■ REQUIREMENT
Repeat verbatim, and only, the lines of the data below, beginning at the line that contains "ATOM 15 C C" and stopping after the line that contains "ATOM 20 C C".

──────── DATA TO USE

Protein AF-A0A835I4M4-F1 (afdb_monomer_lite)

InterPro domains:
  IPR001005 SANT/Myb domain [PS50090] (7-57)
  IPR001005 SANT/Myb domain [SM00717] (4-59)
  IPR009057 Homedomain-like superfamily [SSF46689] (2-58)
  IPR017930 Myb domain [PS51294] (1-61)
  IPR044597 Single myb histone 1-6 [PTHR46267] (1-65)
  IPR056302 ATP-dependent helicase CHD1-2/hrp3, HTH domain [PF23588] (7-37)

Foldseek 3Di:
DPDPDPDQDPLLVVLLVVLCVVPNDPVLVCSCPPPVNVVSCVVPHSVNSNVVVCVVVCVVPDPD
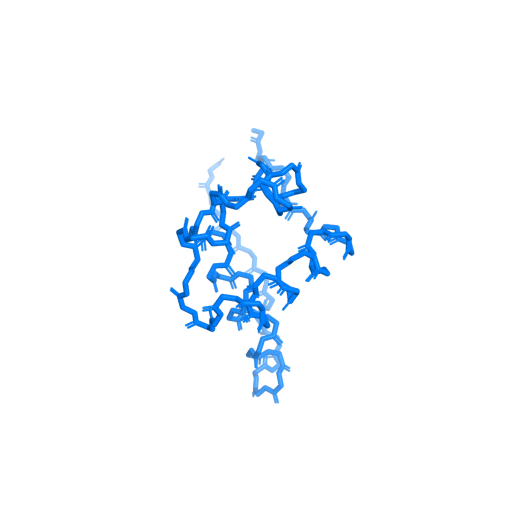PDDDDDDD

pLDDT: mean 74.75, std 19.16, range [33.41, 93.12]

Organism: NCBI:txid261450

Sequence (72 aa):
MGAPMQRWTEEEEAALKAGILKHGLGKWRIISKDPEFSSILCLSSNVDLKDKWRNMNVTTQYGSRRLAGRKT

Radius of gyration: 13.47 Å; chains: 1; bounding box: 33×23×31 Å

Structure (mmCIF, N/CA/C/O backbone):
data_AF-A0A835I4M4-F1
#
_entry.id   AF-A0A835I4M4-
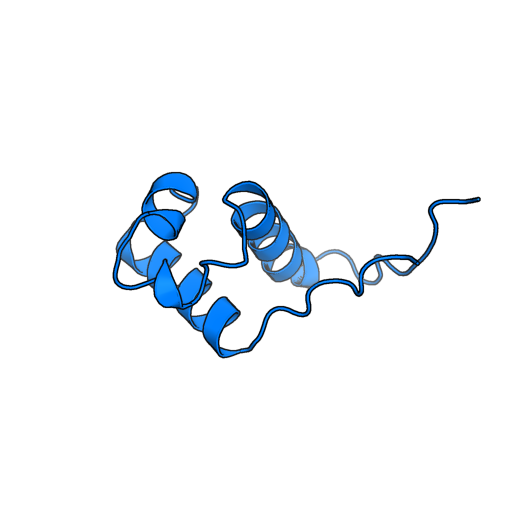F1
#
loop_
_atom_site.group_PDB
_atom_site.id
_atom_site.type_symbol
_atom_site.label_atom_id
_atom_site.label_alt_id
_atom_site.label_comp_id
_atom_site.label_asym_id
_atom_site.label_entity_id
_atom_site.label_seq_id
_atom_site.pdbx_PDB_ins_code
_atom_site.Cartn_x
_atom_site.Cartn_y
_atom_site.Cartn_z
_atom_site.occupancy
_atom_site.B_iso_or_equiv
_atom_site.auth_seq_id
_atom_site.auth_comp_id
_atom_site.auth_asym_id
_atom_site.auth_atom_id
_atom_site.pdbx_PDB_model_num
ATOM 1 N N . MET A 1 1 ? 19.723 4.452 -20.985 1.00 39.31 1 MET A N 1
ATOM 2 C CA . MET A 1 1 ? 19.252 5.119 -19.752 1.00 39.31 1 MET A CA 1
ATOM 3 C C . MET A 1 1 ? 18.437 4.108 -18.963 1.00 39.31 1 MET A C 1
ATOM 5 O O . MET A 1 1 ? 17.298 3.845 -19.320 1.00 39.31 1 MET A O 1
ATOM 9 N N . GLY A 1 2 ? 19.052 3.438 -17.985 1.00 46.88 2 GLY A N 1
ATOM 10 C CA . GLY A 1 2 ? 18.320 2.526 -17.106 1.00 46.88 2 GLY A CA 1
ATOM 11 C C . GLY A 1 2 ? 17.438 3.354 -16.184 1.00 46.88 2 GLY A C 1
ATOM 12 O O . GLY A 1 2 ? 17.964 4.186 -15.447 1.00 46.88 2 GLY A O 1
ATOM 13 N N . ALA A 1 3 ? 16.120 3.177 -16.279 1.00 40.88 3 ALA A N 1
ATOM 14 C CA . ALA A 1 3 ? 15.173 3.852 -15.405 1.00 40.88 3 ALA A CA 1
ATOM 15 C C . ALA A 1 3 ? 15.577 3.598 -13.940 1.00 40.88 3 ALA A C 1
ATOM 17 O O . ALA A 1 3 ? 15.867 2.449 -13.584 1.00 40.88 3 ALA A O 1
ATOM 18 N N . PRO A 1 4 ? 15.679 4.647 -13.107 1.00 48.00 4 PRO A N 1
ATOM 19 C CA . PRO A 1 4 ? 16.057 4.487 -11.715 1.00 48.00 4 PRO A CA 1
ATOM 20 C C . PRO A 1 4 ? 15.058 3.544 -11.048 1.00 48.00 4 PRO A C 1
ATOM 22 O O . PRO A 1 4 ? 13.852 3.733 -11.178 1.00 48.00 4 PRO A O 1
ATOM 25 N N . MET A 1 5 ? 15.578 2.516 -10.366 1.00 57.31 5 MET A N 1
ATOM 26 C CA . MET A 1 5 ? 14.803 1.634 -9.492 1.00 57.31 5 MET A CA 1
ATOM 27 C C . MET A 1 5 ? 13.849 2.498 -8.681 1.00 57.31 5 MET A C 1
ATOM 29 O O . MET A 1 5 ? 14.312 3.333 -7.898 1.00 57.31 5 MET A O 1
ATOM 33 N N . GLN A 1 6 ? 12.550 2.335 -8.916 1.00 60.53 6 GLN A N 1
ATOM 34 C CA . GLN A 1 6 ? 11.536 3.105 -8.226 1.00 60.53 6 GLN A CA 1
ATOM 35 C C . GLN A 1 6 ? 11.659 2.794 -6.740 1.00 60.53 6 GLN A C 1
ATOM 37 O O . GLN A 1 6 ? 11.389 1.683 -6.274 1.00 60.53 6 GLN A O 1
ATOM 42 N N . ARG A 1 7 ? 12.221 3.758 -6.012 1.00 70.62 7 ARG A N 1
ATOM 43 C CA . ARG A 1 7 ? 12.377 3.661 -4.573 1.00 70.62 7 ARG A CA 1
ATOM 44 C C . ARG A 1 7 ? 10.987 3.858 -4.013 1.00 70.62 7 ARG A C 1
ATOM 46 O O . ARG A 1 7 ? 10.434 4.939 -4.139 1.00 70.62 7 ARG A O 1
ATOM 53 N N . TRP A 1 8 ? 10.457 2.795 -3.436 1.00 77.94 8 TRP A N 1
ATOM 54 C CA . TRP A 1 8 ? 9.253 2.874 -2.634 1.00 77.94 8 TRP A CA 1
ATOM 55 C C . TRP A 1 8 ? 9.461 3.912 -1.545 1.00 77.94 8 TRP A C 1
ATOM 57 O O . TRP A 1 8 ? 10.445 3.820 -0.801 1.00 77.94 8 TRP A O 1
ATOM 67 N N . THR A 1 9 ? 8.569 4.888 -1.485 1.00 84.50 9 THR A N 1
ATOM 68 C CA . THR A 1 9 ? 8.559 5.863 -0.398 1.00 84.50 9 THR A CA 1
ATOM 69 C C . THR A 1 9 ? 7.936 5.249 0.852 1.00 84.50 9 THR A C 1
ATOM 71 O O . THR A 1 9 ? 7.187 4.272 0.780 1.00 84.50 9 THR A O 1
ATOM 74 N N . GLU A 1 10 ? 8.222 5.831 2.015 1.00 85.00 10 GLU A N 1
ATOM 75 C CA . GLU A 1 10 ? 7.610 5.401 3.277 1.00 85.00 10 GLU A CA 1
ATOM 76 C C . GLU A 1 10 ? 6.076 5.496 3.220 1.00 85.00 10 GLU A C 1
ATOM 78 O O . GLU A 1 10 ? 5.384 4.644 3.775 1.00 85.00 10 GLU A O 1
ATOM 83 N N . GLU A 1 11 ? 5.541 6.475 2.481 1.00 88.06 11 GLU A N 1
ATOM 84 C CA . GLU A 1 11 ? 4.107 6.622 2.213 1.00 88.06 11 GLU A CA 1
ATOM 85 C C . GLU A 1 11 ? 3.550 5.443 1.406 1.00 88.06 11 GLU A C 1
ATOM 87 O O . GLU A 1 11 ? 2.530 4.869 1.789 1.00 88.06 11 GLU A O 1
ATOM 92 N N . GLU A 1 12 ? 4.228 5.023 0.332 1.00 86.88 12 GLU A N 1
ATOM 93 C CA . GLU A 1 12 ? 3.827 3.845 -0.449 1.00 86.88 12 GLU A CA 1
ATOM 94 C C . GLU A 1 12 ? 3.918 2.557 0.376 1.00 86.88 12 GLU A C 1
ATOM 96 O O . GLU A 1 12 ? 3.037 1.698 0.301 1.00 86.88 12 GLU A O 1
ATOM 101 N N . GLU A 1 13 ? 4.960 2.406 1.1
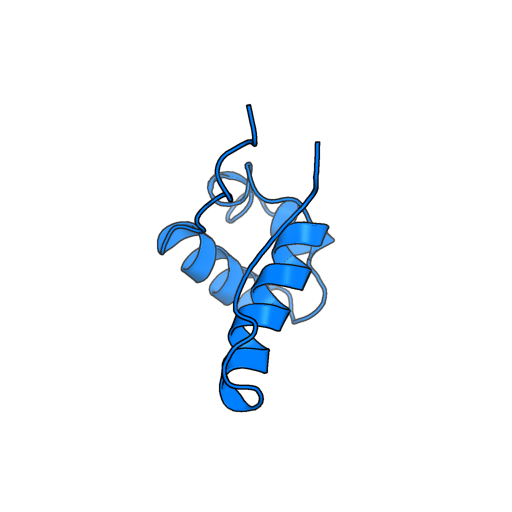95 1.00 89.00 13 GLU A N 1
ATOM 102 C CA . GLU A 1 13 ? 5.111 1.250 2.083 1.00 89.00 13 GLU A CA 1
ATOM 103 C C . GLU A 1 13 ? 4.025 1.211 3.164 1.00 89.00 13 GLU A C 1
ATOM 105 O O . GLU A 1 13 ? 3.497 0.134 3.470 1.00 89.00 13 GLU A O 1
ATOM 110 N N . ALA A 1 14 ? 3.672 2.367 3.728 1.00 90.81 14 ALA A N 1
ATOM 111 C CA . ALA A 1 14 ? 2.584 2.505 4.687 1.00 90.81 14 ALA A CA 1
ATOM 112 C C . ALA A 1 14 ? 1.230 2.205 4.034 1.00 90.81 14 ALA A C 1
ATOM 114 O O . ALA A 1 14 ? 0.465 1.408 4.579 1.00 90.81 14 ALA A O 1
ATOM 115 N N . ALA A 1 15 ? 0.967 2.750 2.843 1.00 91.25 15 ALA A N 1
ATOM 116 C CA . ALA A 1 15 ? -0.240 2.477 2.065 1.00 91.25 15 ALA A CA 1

────────────────

■ YOUR RESPONSE
ATOM 15 C C . ALA A 1 3 ? 15.577 3.598 -13.940 1.00 40.88 3 ALA A C 1
ATOM 17 O O . ALA A 1 3 ? 15.867 2.449 -13.584 1.00 40.88 3 ALA A O 1
ATOM 18 N N . PRO A 1 4 ? 15.679 4.647 -13.107 1.00 48.00 4 PRO A N 1
ATOM 19 C CA . PRO A 1 4 ? 16.057 4.487 -11.715 1.00 48.00 4 PRO A CA 1
ATOM 20 C C . PRO A 1 4 ? 15.058 3.544 -11.048 1.00 48.00 4 PRO A C 1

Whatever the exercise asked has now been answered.